Pero al contrario de Naipaul y de Sebald, por atenernos a los mencionados acá, Chatwin no hizo de esa fobia ni tema de su narrativa ni disparador de una vida de exiliado. Más bien se construyó, como esos nómadas a los que dedicó un libro literalmente interminable, como un trashumante crónico, un incómodo, un desertor, un fugitivo perenne. Y no por eso se prefiguró como escritor inserto en la maquinaria de la globalización ni como el profesional de las conferencias internacionales, porque si hay algo que Chatwin también rechazaba era la figura del escritor “serio”, el iluminador ilustrado. En una carta de 1983 a Murray Bail, escritor australiano, cuenta que participó en Londres en una entrevista televisiva junto con Vargas Llosa, y que estaba muy entusiasmado porque ambos habían escrito sobre un pueblito brasileño llamado Uaua, y que de eso hablaban lo más bien hasta que a su interlocutor “lo enfocó una cámara y pasó de persona alegre y amena a ESCRITOR COMO FIGURA PÚBLICA!”, dicho así, en mayúsculas, porque salvo poquísimas excepciones, en las cartas Chatwin suele tener una vehemencia y una exuberancia que está en las antípodas de su prosa tersa, implacablemente precisa.

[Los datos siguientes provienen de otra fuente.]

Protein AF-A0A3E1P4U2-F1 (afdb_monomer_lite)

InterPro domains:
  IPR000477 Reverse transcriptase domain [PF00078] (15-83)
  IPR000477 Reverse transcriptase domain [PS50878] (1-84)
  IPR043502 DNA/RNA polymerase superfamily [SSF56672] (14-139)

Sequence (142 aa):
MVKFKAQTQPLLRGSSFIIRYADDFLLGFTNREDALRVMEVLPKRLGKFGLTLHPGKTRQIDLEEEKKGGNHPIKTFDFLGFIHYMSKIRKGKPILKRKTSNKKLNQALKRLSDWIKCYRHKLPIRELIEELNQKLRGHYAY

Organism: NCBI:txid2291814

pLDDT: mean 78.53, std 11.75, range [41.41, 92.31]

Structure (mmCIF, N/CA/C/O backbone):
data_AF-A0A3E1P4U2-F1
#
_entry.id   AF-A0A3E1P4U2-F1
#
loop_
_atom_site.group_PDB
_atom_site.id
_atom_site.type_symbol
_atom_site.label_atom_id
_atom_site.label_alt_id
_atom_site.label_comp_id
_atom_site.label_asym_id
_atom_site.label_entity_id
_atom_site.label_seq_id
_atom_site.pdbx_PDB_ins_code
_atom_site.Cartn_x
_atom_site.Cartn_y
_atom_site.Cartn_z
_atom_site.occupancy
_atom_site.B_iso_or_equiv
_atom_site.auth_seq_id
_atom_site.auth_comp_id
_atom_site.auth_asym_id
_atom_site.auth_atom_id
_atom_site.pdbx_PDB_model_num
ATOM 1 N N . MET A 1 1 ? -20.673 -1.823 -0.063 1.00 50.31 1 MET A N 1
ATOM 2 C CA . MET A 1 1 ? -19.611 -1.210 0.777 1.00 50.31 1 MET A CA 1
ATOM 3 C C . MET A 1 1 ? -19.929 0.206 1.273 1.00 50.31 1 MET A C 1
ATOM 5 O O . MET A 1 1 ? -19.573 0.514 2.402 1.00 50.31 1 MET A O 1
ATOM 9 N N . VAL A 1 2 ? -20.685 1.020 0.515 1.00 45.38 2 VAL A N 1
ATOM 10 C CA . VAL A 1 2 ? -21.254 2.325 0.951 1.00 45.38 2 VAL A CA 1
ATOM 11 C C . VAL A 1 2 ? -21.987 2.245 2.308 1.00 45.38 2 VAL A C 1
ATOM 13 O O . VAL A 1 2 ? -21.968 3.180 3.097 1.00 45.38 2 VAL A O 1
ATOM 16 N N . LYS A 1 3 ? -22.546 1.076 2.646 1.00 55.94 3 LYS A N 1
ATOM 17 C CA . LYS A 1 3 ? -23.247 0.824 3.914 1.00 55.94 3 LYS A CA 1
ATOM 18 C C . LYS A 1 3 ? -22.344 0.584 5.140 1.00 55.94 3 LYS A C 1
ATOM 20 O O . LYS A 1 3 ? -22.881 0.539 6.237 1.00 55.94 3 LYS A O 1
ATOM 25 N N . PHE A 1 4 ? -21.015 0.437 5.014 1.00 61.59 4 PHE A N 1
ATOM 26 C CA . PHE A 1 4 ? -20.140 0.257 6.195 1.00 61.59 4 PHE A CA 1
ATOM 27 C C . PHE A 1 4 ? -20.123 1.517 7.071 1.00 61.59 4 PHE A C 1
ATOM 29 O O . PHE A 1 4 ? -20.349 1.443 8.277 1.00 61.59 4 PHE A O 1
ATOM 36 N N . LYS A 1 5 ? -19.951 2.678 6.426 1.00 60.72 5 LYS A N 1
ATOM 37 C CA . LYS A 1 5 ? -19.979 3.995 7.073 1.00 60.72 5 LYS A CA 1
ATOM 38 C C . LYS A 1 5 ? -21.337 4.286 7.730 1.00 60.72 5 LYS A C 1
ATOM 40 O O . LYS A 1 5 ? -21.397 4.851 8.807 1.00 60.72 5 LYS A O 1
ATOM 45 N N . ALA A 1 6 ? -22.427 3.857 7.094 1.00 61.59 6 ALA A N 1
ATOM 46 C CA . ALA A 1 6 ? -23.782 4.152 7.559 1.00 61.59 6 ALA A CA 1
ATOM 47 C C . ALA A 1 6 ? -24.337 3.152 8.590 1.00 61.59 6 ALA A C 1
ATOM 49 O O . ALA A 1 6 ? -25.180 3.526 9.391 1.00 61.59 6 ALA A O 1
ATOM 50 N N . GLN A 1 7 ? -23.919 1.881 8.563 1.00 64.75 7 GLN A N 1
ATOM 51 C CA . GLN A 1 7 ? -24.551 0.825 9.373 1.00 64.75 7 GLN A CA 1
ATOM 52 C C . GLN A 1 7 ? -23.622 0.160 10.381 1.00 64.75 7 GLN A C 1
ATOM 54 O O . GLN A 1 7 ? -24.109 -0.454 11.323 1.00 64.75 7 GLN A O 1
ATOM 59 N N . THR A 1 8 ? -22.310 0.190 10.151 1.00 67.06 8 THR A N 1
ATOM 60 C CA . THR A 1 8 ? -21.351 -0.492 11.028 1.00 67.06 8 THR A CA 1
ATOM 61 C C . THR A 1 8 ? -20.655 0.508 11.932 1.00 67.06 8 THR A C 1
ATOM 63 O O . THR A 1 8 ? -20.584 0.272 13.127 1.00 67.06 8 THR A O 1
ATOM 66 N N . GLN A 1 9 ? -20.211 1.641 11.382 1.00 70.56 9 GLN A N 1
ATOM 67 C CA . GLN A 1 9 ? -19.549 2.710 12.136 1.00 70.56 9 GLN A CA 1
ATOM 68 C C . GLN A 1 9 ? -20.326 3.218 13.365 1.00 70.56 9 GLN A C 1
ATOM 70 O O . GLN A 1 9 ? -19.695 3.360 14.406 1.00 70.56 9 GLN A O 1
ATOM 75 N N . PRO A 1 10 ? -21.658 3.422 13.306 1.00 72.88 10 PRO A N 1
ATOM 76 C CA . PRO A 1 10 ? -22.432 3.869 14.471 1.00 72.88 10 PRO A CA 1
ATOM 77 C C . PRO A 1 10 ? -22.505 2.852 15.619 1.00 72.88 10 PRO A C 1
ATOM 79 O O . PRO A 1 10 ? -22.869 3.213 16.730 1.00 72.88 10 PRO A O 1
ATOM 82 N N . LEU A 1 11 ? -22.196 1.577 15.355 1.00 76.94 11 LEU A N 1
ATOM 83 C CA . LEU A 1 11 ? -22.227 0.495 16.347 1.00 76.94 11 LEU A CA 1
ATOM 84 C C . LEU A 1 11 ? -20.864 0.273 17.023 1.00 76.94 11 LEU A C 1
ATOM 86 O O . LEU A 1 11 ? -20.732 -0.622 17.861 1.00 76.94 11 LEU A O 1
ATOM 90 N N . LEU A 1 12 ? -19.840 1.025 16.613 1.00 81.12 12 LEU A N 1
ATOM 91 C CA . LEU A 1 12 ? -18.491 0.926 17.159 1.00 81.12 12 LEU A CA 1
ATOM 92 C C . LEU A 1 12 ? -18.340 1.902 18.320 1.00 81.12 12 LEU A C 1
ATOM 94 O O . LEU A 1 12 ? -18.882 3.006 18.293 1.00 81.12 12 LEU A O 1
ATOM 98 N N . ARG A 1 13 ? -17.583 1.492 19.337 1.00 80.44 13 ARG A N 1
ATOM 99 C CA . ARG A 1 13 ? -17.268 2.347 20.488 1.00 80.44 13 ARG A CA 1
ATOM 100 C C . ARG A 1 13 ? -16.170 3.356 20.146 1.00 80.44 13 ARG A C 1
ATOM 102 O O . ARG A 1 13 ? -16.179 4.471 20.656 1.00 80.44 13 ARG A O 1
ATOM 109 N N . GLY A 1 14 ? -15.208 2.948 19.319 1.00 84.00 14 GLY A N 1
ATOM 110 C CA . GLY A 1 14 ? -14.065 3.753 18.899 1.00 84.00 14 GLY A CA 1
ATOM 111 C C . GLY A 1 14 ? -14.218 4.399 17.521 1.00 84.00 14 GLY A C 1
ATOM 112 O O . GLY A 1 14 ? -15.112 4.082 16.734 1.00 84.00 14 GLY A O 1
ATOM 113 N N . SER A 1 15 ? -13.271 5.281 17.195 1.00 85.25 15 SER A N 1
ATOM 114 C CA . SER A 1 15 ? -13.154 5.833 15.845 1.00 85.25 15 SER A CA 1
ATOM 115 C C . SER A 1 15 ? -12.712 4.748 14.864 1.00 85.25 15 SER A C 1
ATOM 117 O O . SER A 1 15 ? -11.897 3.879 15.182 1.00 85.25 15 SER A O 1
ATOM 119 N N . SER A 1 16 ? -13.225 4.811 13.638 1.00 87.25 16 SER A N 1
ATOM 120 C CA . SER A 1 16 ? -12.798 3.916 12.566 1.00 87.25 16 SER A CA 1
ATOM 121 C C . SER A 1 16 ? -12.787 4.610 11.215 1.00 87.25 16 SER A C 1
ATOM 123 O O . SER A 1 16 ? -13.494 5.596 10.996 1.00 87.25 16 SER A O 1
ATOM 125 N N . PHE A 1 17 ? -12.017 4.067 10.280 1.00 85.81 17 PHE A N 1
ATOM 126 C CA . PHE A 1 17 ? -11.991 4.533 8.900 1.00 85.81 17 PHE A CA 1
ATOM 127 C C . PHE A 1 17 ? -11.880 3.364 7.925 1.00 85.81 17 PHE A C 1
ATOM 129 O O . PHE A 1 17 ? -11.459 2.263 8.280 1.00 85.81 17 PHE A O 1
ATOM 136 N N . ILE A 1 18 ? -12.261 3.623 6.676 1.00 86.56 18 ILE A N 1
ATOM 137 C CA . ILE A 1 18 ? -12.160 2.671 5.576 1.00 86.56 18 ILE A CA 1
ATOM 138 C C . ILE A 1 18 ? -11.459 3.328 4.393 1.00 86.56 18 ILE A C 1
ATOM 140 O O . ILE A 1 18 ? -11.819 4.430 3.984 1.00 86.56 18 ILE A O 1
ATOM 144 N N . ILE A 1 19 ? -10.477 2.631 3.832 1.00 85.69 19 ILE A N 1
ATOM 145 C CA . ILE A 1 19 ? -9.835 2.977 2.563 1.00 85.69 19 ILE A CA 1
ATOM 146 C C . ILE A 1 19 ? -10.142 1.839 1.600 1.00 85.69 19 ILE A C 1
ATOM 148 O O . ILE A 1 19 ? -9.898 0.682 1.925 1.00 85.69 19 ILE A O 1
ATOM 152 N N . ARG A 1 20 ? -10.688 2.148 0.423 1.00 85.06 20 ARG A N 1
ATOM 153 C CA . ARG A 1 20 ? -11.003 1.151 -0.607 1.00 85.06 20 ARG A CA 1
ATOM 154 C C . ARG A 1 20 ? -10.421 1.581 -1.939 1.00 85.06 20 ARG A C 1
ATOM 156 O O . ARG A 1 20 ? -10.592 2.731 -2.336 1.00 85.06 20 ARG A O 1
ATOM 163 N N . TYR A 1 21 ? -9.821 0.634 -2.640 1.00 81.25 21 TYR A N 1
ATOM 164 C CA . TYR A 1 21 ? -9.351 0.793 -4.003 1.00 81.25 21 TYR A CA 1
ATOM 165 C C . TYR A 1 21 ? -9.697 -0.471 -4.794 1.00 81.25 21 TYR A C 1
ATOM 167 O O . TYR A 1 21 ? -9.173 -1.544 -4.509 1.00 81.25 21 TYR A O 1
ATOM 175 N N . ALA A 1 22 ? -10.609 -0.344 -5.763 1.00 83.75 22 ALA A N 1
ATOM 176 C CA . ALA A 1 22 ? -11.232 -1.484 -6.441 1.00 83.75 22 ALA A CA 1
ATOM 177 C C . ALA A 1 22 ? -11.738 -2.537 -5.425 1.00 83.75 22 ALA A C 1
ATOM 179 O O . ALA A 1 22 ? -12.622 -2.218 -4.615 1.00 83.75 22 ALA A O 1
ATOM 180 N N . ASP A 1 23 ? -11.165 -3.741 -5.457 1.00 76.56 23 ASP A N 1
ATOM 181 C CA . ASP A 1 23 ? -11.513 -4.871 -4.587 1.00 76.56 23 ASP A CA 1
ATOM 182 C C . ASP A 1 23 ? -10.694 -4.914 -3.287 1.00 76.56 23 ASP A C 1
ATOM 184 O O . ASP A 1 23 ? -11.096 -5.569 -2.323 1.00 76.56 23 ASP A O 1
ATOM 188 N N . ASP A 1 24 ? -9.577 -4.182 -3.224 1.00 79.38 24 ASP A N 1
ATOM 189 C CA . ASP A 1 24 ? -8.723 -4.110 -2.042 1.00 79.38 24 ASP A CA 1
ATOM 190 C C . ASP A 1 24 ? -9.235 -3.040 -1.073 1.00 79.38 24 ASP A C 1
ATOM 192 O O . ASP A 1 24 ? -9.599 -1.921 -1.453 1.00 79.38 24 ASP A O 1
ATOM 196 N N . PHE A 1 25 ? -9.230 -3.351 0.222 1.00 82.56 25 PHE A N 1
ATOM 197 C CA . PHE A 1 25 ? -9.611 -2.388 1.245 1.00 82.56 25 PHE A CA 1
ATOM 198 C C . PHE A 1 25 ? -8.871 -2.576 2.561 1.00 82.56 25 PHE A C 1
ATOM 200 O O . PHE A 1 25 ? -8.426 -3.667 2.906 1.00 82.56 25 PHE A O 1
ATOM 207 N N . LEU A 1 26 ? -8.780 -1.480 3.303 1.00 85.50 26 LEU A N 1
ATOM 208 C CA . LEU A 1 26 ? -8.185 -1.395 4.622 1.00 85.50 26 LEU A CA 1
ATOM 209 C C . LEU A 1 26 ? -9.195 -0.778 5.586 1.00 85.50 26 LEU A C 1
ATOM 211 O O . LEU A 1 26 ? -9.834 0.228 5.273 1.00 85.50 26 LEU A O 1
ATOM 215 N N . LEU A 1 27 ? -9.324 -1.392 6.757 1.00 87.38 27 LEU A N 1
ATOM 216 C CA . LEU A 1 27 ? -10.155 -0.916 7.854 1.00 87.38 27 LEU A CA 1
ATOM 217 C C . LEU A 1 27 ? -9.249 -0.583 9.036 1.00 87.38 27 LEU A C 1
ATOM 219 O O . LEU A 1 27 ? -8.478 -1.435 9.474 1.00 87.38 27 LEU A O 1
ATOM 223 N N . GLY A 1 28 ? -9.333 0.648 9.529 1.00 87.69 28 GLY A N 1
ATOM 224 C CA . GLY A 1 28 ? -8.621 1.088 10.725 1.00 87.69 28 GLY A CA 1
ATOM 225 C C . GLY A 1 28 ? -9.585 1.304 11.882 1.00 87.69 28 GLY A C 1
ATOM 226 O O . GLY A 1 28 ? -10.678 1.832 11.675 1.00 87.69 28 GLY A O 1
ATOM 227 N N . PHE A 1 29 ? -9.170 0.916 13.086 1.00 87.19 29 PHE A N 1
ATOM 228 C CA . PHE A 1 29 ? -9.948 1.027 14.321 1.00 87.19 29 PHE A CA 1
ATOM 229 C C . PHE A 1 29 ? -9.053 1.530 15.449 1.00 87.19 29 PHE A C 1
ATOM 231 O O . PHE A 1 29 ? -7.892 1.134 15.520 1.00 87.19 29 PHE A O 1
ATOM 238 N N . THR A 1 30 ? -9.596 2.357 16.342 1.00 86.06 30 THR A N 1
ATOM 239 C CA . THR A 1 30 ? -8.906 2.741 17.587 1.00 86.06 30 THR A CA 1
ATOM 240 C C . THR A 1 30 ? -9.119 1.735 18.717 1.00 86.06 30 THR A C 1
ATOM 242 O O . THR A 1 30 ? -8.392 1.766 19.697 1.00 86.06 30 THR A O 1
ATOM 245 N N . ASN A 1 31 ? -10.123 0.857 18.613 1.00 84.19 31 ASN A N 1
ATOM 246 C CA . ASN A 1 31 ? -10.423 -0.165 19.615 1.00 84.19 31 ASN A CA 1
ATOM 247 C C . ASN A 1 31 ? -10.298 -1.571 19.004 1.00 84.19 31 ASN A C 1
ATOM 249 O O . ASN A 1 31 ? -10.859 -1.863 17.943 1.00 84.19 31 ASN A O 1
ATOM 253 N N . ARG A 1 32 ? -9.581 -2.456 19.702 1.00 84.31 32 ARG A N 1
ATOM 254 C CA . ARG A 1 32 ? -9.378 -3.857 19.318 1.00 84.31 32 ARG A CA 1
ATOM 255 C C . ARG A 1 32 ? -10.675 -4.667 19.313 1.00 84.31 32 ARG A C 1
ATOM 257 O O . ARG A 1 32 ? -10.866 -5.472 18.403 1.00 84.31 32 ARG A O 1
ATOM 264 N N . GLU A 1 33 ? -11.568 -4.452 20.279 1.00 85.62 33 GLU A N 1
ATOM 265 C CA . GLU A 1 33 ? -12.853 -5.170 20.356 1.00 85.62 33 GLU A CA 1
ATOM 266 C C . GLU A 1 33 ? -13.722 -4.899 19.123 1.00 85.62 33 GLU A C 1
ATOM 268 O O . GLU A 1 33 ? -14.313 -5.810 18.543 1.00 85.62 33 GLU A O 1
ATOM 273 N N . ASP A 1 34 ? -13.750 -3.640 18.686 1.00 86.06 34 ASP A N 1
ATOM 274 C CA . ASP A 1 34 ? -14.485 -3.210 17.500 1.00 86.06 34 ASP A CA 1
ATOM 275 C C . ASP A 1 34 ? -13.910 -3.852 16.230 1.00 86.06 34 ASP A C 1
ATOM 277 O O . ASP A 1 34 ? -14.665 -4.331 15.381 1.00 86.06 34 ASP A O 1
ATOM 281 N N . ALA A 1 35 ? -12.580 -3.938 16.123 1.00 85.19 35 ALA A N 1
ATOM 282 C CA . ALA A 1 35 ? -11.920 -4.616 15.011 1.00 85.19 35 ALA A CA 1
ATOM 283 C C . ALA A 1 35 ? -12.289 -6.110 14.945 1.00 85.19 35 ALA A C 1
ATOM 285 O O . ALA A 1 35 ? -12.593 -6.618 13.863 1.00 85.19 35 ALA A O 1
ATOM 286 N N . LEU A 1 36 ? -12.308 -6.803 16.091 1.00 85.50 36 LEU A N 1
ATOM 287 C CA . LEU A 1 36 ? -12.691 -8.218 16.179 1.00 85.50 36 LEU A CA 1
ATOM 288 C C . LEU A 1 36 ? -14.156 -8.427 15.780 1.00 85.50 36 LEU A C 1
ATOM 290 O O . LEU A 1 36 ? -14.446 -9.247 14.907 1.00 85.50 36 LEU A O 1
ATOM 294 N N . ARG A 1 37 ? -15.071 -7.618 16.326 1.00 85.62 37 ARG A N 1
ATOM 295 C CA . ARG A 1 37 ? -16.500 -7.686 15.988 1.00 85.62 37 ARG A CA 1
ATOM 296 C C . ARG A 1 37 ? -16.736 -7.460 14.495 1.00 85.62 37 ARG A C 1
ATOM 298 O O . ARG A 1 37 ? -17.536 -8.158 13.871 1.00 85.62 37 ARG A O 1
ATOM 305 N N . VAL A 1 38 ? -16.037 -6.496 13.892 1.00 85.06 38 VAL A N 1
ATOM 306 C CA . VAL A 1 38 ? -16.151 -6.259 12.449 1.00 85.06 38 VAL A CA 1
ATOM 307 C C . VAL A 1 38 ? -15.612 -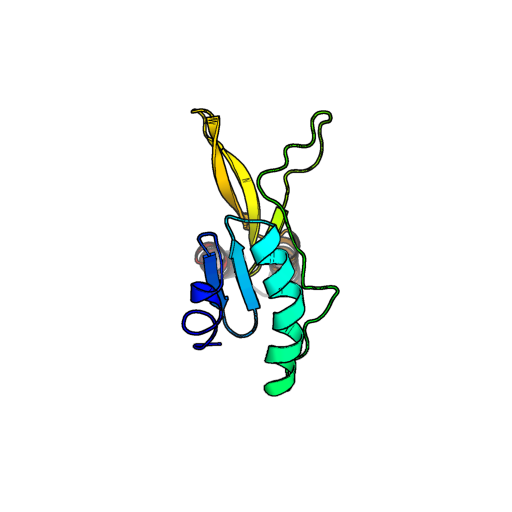7.445 11.655 1.00 85.06 38 VAL A C 1
ATOM 309 O O . VAL A 1 38 ? -16.270 -7.848 10.698 1.00 85.06 38 VAL A O 1
ATOM 312 N N . MET A 1 39 ? -14.487 -8.041 12.050 1.00 83.25 39 MET A N 1
ATOM 313 C CA . MET A 1 39 ? -13.920 -9.216 11.377 1.00 83.25 39 MET A CA 1
ATOM 314 C C . MET A 1 39 ? -14.858 -10.433 11.367 1.00 83.25 39 MET A C 1
ATOM 316 O O . MET A 1 39 ? -14.847 -11.184 10.395 1.00 83.25 39 MET A O 1
ATOM 320 N N . GLU A 1 40 ? -15.718 -10.600 12.373 1.00 83.81 40 GLU A N 1
ATOM 321 C CA . GLU A 1 40 ? -16.732 -11.669 12.395 1.00 83.81 40 GLU A CA 1
ATOM 322 C C . GLU A 1 40 ? -17.939 -11.385 11.485 1.00 83.81 40 GLU A C 1
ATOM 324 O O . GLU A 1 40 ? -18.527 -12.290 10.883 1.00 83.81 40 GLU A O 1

Ese lenguaje tensado al máximo es, además de estas cartas, sin duda uno de los legados chatwinianos, un rasgo presente en todos y cada uno de los cinco libros mencionados antes y también en sus artículos —recopilados en ¿Qué hago yo aquí? y Anatomía de la inquietud, una elocuencia de lo mínimo que lo lleva a construir una literatura al borde del cuaderno de notas, a trastocar la cronología habitual que suponen las anotaciones como punto de partida de la obra seria y no como el punto de llegada del despojo tan ansiado.
*Fotografía: Bruce Chatwin, Bajo el sol, traducción de Ismael Atrache y Carlos Mayor, Sexto Piso, México, 556 pp.